Uma conversa uma noite dessas com amigos e seus filhos levou-me à questão dos conselhos sobre a vida, pérolas de sabedoria transmitidas por pais aos filhos na vaga esperança de que elas possam ser esclarecedoras.

Hoje em dia, com o relacionamento pais-filhos invertido a ponto de a geração mais velha viver com medo da mais jovem, minha sensação é de que esse conselho raramente é dado. Pareceria presunçoso. Os pais não mandam mais. Eles se encolhem. No último inverno em Vermont, vi uma garota de seis anos atirar um bastão de esqui contra sua mãe, cuja reação complacente sugeriu que ela considerava esse comportamento aceitável. Não é, aliás.

Ainda assim, alguns pais dão conselhos de vida, ao que parece. Um amigo diz a seus três filhos: “Nunca usem drogas ou adjetivos”. Um menino de 16 anos disse que foi muito útil a advertência de seu pai: “Nunca subestime ‘Rubber Soul’.”

É verdade que, na minha experiência, várias faixas do sexto disco dos Beatles, como “I’m Looking Through You”, nunca deixam de instruir e consolar. Outra amiga disse que seu pai, usuário inveterado dos táxis de Londres, sempre lhe havia aconselhado: “Não se preocupe se perder o táxi, sempre virá outro atrás”. Ela muitas vezes pensou nisso.

Hoje, esse conselho é falso. Com muita frequência, não há táxi depois daquele que você perdeu e você fica na chuva por meia hora espiando vagamente na escuridão urbana, amaldiçoando seu destino.

Por outro lado, como metáfora, talvez haja algo no conselho: com o tempo, depois de perder oportunidades, outras oportunidades surgirão -se você for paciente. Ou, colocado de outra forma, o caminho que não foi seguido pode ser uma perda menor do que se acreditava inicialmente.
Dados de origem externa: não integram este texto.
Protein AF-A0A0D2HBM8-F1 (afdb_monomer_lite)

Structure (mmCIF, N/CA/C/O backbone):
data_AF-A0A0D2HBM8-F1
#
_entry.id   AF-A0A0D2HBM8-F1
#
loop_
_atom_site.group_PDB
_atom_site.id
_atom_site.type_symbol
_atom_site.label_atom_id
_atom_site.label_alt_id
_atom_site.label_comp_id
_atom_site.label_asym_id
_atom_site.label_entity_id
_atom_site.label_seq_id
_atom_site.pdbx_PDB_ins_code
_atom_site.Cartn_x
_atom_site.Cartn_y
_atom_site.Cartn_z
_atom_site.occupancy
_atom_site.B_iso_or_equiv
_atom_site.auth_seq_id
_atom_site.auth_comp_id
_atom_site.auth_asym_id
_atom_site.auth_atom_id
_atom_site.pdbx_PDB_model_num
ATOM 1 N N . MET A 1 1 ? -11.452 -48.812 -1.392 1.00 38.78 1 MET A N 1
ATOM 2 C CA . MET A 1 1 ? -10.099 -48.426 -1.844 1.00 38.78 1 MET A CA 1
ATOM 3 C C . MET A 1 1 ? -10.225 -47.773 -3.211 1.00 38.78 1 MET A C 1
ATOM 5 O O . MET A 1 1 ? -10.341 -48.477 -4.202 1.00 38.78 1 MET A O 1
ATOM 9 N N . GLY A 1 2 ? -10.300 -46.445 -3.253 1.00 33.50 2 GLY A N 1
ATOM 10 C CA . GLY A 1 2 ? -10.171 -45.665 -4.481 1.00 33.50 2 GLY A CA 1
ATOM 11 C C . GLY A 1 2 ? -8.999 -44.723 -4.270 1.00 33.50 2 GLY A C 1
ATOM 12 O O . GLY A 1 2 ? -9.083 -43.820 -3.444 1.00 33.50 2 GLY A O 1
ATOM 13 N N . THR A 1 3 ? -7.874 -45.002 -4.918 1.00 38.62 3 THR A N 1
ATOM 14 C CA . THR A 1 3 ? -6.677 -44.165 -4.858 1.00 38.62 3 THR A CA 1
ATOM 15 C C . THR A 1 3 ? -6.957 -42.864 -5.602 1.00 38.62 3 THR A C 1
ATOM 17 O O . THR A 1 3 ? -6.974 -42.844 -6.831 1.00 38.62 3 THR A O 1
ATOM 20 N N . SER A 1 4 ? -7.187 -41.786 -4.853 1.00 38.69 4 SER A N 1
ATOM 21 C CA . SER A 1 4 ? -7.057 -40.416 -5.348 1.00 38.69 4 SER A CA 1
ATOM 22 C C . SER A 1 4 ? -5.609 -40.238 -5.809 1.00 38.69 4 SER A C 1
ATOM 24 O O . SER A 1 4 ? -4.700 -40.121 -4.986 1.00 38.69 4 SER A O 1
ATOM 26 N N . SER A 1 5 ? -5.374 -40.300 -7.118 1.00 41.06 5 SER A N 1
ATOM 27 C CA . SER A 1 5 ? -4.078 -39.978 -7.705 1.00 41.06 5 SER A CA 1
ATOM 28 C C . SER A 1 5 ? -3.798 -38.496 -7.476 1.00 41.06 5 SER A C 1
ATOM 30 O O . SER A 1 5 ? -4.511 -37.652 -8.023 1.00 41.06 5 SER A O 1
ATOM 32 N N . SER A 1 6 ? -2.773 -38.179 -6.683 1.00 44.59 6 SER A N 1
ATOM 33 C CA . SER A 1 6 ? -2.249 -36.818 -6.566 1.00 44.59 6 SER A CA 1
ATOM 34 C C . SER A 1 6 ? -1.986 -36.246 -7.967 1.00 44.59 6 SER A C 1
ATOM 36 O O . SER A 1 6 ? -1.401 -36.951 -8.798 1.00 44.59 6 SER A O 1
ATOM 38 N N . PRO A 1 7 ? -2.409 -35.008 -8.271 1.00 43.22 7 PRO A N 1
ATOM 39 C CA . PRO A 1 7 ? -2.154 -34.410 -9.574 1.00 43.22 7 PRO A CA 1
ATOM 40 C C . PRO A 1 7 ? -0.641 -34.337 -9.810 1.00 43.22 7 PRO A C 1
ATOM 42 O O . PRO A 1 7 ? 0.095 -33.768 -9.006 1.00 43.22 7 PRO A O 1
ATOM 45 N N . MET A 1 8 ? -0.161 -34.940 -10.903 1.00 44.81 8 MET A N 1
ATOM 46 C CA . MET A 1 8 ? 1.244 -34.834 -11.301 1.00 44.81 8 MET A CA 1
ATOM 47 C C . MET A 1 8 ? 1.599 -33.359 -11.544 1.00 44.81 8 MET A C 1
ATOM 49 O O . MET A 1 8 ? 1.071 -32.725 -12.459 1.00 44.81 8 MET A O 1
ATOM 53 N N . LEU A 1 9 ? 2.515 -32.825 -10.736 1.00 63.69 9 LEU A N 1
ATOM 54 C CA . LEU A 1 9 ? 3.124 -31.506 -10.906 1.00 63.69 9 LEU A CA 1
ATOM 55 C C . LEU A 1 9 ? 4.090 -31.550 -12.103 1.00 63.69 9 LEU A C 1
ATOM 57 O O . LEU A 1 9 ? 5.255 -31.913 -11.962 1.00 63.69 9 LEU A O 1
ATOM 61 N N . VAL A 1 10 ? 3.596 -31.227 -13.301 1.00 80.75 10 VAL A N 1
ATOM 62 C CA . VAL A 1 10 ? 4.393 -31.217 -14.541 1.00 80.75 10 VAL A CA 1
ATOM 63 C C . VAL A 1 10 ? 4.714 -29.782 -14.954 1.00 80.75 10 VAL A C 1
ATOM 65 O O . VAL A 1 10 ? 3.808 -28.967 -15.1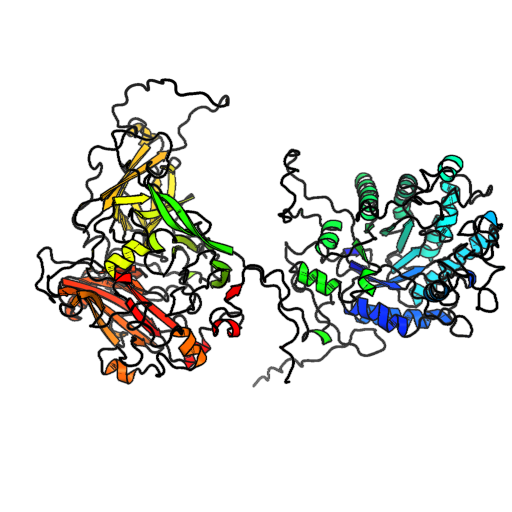23 1.00 80.75 10 VAL A O 1
ATOM 68 N N . ASN A 1 11 ? 5.997 -29.488 -15.183 1.00 83.19 11 ASN A N 1
ATOM 69 C CA . ASN A 1 11 ? 6.442 -28.234 -15.792 1.00 83.19 11 ASN A CA 1
ATOM 70 C C . ASN A 1 11 ? 6.115 -28.237 -17.298 1.00 83.19 11 ASN A C 1
ATOM 72 O O . ASN A 1 11 ? 6.798 -28.886 -18.092 1.00 83.19 11 ASN A O 1
ATOM 76 N N . LYS A 1 12 ? 5.024 -27.568 -17.682 1.00 89.44 12 LYS A N 1
ATOM 77 C CA . LYS A 1 12 ? 4.517 -27.552 -19.062 1.00 89.44 12 LYS A CA 1
ATOM 78 C C . LYS A 1 12 ? 5.339 -26.601 -19.930 1.00 89.44 12 LYS A C 1
ATOM 80 O O . LYS A 1 12 ? 5.705 -25.521 -19.482 1.00 89.44 12 LYS A O 1
ATOM 85 N N . SER A 1 13 ? 5.582 -26.968 -21.185 1.00 90.69 13 SER A N 1
ATOM 86 C CA . SER A 1 13 ? 6.231 -26.090 -22.165 1.00 90.69 13 SER A CA 1
ATOM 87 C C . SER A 1 13 ? 5.249 -25.099 -22.795 1.00 90.69 13 SER A C 1
ATOM 89 O O . SER A 1 13 ? 4.070 -25.423 -22.956 1.00 90.69 13 SER A O 1
ATOM 91 N N . VAL A 1 14 ? 5.735 -23.940 -23.245 1.00 91.00 14 VAL A N 1
ATOM 92 C CA . VAL A 1 14 ? 4.946 -23.024 -24.088 1.00 91.00 14 VAL A CA 1
ATOM 93 C C . VAL A 1 14 ? 4.595 -23.704 -25.426 1.00 91.00 14 VAL A C 1
ATOM 95 O O . VAL A 1 14 ? 5.496 -24.193 -26.113 1.00 91.00 14 VAL A O 1
ATOM 98 N N . PRO A 1 15 ? 3.309 -23.763 -25.825 1.00 89.81 15 PRO A N 1
ATOM 99 C CA . PRO A 1 15 ? 2.902 -24.390 -27.082 1.00 89.81 15 PRO A CA 1
ATOM 100 C C . PRO A 1 15 ? 3.453 -23.674 -28.322 1.00 89.81 15 PRO A C 1
ATOM 102 O O . PRO A 1 15 ? 3.467 -22.448 -28.388 1.00 89.81 15 PRO A O 1
ATOM 105 N N . GLY A 1 16 ? 3.833 -24.442 -29.347 1.00 87.19 16 GLY A N 1
ATOM 106 C CA . GLY A 1 16 ? 4.197 -23.906 -30.666 1.00 87.19 16 GLY A CA 1
ATOM 107 C C . GLY A 1 16 ? 5.596 -23.286 -30.774 1.00 87.19 16 GLY A C 1
ATOM 108 O O . GLY A 1 16 ? 5.920 -22.738 -31.824 1.00 87.19 16 GLY A O 1
ATOM 109 N N . ILE A 1 17 ? 6.424 -23.391 -29.732 1.00 91.56 17 ILE A N 1
ATOM 110 C CA . ILE A 1 17 ? 7.821 -22.933 -29.724 1.00 91.56 17 ILE A CA 1
ATOM 111 C C . ILE A 1 17 ? 8.753 -24.116 -30.049 1.00 91.56 17 ILE A C 1
ATOM 113 O O . ILE A 1 17 ? 8.543 -25.208 -29.517 1.00 91.56 17 ILE A O 1
ATOM 117 N N . PRO A 1 18 ? 9.785 -23.944 -30.903 1.00 89.81 18 PRO A N 1
ATOM 118 C CA . PRO A 1 18 ? 10.648 -25.046 -31.353 1.00 89.81 18 PRO A CA 1
ATOM 119 C C . PRO A 1 18 ? 11.636 -25.564 -30.290 1.00 89.81 18 PRO A C 1
ATOM 121 O O . PRO A 1 18 ? 12.414 -26.476 -30.563 1.00 89.81 18 PRO A O 1
ATOM 124 N N . TYR A 1 19 ? 11.626 -24.997 -29.083 1.00 91.81 19 TYR A N 1
ATOM 125 C CA . TYR A 1 19 ? 12.472 -25.385 -27.957 1.00 91.81 19 TYR A CA 1
ATOM 126 C C . TYR A 1 19 ? 11.683 -25.346 -26.645 1.00 91.81 19 TYR A C 1
ATOM 128 O O . TYR A 1 19 ? 10.646 -24.693 -26.532 1.00 91.81 19 TYR A O 1
ATOM 136 N N . PHE A 1 20 ? 12.191 -26.041 -25.627 1.00 92.12 20 PHE A N 1
ATOM 137 C CA . PHE A 1 20 ? 11.568 -26.039 -24.310 1.00 92.12 20 PHE A CA 1
ATOM 138 C C . PHE A 1 20 ? 11.758 -24.688 -23.614 1.00 92.12 20 PHE A C 1
ATOM 140 O O . PHE A 1 20 ? 12.878 -24.219 -23.418 1.00 92.12 20 PHE A O 1
ATOM 147 N N . THR A 1 21 ? 10.653 -24.101 -23.173 1.00 89.81 21 THR A N 1
ATOM 148 C CA . THR A 1 21 ? 10.633 -23.029 -22.181 1.00 89.81 21 THR A CA 1
ATOM 149 C C . THR A 1 21 ? 9.374 -23.198 -21.331 1.00 89.81 21 THR A C 1
ATOM 151 O O . THR A 1 21 ? 8.338 -23.590 -21.886 1.00 89.81 21 THR A O 1
ATOM 154 N N . PRO A 1 22 ? 9.446 -23.005 -20.003 1.00 89.38 22 PRO A N 1
ATOM 155 C CA . PRO A 1 22 ? 8.302 -23.238 -19.136 1.00 89.38 22 PRO A CA 1
ATOM 156 C C . PRO A 1 22 ? 7.192 -22.231 -19.439 1.00 89.38 22 PRO A C 1
ATOM 158 O O . PRO A 1 22 ? 7.438 -21.030 -19.520 1.00 89.38 22 PRO A O 1
ATOM 161 N N . ALA A 1 23 ? 5.966 -22.723 -19.582 1.00 88.38 23 ALA A N 1
ATOM 162 C CA . ALA A 1 23 ? 4.794 -21.869 -19.647 1.00 88.38 23 ALA A CA 1
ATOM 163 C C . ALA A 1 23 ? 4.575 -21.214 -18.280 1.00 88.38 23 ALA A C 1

Mas, mais uma vez, talvez não. Às vezes as coisas simplesmente se perdem para sempre –e são lamentadas para sempre.

Como tudo isso sugere, pode haver mais nos conselhos de vida dos pais do que seu conteúdo. A própria existência deles é agradável -algo para se lembrar, ponderar e rir, independentemente de seu valor. Eu gostaria que meu pai tivesse me dado mais conselhos. Minha mãe costumava dizer: “Nunca subestime o poder da esperança”. Muitas vezes pensei sobre isso.

Durante a conversa, minha filha apartou: “Papai, você nunca me deu conselhos desse tipo”. Parecia desapontada comigo – evidência de que até as crianças do século 21 preferem que seus pais comandem em vez de se encolher. Eu acho que dei. Toda vez que tentava acordá-la, eu entoava: “Levante-se e brilhe. É dia no pântano, mais um dia, mais um dólar, o primeiro passarinho pega a minhoca. O futuro pertence aos que levantam cedo”. E fui redondamente ignorado.
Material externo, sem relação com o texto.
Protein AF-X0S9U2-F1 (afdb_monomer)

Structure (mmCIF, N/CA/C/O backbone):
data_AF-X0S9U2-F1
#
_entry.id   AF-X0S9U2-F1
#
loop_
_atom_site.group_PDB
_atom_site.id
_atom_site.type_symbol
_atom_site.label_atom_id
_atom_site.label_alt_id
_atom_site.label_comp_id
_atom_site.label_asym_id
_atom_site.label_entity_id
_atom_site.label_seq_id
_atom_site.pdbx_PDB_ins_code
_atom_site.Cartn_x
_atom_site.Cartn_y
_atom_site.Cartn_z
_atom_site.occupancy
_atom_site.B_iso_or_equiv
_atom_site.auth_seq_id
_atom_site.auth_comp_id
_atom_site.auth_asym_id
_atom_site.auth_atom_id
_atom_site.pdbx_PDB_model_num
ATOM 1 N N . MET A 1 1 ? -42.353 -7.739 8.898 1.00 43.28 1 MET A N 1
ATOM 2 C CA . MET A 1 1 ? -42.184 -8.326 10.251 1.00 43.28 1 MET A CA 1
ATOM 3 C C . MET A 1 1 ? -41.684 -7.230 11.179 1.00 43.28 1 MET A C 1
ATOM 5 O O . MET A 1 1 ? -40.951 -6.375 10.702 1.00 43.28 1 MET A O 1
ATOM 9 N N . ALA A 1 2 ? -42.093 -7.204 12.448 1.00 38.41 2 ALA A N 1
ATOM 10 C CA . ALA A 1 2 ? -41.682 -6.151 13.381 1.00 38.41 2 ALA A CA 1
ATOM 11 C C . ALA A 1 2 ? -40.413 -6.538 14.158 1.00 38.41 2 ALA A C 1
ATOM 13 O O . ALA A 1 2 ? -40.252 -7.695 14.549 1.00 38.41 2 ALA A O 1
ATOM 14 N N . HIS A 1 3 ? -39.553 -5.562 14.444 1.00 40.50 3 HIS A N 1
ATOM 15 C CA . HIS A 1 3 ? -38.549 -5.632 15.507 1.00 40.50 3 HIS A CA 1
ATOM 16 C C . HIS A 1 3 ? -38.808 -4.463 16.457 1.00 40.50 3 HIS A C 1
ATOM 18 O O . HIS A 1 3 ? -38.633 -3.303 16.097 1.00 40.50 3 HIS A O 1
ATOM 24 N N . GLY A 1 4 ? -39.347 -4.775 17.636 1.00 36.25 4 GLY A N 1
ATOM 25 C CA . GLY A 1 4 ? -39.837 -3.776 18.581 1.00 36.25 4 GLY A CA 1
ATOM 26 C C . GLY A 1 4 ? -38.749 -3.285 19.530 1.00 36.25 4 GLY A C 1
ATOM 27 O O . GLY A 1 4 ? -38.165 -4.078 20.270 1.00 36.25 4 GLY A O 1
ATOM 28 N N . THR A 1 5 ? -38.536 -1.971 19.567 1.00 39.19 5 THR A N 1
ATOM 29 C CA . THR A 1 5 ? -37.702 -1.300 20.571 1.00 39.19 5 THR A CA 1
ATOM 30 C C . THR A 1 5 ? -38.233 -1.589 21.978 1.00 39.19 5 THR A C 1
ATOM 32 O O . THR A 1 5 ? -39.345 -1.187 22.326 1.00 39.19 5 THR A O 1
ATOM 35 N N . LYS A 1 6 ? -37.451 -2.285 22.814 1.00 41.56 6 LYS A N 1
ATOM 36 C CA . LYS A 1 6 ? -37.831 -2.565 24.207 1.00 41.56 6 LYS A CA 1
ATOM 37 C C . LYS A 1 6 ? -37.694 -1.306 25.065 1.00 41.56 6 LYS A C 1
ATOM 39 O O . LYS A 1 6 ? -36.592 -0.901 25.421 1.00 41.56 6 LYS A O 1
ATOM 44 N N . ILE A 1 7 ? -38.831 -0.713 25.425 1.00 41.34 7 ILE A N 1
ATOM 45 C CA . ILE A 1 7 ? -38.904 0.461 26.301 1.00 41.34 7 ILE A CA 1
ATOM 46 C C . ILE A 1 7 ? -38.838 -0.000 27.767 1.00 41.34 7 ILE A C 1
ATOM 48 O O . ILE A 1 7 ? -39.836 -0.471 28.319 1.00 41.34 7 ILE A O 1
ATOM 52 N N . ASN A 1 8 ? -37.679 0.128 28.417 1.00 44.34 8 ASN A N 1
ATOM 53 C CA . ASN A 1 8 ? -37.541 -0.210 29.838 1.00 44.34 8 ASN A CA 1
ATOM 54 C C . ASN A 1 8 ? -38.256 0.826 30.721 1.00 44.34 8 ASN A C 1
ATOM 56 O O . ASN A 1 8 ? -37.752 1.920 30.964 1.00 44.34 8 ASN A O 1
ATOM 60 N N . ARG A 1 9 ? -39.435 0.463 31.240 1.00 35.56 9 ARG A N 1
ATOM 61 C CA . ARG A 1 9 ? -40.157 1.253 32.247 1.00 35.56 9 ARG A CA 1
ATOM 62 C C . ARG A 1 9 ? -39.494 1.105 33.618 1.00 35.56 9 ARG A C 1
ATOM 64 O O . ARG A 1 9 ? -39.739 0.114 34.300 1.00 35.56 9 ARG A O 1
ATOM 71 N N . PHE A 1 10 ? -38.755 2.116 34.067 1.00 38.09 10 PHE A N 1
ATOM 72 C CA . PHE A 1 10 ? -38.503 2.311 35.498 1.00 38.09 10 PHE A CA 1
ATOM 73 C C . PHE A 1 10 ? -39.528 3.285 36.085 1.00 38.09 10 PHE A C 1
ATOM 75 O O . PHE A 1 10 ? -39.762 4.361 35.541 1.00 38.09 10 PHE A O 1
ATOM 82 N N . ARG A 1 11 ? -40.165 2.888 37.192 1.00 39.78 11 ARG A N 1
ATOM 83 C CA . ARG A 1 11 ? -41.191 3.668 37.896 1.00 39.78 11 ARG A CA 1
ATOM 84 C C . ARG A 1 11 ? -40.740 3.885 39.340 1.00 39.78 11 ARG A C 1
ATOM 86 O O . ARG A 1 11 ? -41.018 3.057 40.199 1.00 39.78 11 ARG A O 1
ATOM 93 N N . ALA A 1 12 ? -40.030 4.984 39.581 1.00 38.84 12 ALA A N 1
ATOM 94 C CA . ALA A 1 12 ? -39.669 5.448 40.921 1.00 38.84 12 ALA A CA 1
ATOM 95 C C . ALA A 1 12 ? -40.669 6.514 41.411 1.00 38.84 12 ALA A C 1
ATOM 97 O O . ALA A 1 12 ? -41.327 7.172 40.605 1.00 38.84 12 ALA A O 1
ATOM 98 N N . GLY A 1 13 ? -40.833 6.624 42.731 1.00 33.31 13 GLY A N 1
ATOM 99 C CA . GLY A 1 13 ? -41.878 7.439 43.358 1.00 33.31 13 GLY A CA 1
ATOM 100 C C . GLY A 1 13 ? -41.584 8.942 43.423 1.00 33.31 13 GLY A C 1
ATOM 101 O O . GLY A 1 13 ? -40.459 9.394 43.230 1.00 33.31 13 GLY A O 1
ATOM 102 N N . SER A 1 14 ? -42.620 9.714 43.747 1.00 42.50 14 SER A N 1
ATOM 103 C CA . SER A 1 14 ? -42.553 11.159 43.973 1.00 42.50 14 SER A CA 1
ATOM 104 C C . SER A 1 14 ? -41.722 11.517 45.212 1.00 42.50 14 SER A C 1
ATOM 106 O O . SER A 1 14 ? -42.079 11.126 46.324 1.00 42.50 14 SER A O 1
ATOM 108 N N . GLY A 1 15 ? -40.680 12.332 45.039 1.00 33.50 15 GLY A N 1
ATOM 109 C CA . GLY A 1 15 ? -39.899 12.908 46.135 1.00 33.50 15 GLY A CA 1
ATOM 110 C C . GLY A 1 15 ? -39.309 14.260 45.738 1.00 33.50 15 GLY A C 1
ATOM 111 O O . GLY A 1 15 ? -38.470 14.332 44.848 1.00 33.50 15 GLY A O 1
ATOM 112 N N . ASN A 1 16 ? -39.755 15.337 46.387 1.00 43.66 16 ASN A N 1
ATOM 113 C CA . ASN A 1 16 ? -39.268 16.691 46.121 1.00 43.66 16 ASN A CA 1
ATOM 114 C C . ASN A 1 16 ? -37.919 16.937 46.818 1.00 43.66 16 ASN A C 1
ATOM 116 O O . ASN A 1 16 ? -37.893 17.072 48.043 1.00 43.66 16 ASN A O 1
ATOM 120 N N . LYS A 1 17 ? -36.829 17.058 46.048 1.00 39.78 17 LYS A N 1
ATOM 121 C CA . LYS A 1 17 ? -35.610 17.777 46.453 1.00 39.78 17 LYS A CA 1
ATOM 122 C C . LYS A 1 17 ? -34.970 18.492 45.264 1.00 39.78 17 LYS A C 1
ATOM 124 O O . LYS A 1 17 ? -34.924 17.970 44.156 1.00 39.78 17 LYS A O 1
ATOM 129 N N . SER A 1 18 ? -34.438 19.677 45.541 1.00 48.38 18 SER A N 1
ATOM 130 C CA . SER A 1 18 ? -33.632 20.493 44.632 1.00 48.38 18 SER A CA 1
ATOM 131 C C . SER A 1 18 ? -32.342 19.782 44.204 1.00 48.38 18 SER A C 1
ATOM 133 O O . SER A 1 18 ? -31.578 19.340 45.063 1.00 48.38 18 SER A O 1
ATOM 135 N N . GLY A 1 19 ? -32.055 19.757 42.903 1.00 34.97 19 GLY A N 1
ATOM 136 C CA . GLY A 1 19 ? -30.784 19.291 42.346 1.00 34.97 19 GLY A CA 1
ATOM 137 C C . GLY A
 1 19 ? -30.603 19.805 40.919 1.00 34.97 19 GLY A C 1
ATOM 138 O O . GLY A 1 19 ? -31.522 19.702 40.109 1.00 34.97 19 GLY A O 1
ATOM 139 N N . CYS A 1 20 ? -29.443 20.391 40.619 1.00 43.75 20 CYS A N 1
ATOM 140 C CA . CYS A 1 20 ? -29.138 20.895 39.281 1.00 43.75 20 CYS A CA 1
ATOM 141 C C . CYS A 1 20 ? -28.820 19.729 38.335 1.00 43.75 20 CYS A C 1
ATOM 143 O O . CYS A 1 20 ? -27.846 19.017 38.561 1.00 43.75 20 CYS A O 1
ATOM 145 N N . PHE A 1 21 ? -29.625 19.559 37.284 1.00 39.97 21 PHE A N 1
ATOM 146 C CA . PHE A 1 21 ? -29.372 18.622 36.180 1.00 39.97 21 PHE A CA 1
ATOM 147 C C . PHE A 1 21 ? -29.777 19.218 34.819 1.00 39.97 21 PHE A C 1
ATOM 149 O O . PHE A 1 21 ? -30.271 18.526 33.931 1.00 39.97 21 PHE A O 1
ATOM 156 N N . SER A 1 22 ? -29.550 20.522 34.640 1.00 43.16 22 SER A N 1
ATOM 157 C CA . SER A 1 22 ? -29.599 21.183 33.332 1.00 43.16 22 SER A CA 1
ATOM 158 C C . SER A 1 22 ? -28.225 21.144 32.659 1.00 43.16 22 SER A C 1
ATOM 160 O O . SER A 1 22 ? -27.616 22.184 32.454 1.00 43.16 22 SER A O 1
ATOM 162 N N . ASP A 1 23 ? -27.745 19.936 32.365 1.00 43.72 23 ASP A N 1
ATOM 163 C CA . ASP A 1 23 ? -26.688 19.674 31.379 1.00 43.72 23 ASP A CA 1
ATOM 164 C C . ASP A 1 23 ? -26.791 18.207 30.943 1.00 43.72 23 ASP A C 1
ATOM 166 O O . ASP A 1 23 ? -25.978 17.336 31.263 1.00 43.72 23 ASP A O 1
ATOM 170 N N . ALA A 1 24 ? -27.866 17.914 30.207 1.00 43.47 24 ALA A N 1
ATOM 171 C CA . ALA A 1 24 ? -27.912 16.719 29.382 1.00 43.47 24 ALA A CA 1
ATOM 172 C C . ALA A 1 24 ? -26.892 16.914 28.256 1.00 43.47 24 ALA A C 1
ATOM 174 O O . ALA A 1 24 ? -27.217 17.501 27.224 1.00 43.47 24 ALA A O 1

Acho que hoje eu diria: “Não resmungue, não choramingue e adote a maior qualidade da Inglaterra: o estoicismo”. O que aconteceu com os estoicos? Como é que ninguém tinha exigências dietéticas especiais quando eu era criança e hoje todo mundo tem? O que é glúten, aliás?

Fiquei surpreso no outro dia, diante da epidemia de alergia a nozes, ao ver uma placa em um bar sobre os pacotes de amendoins: “Estes produtos realmente contêm nozes.”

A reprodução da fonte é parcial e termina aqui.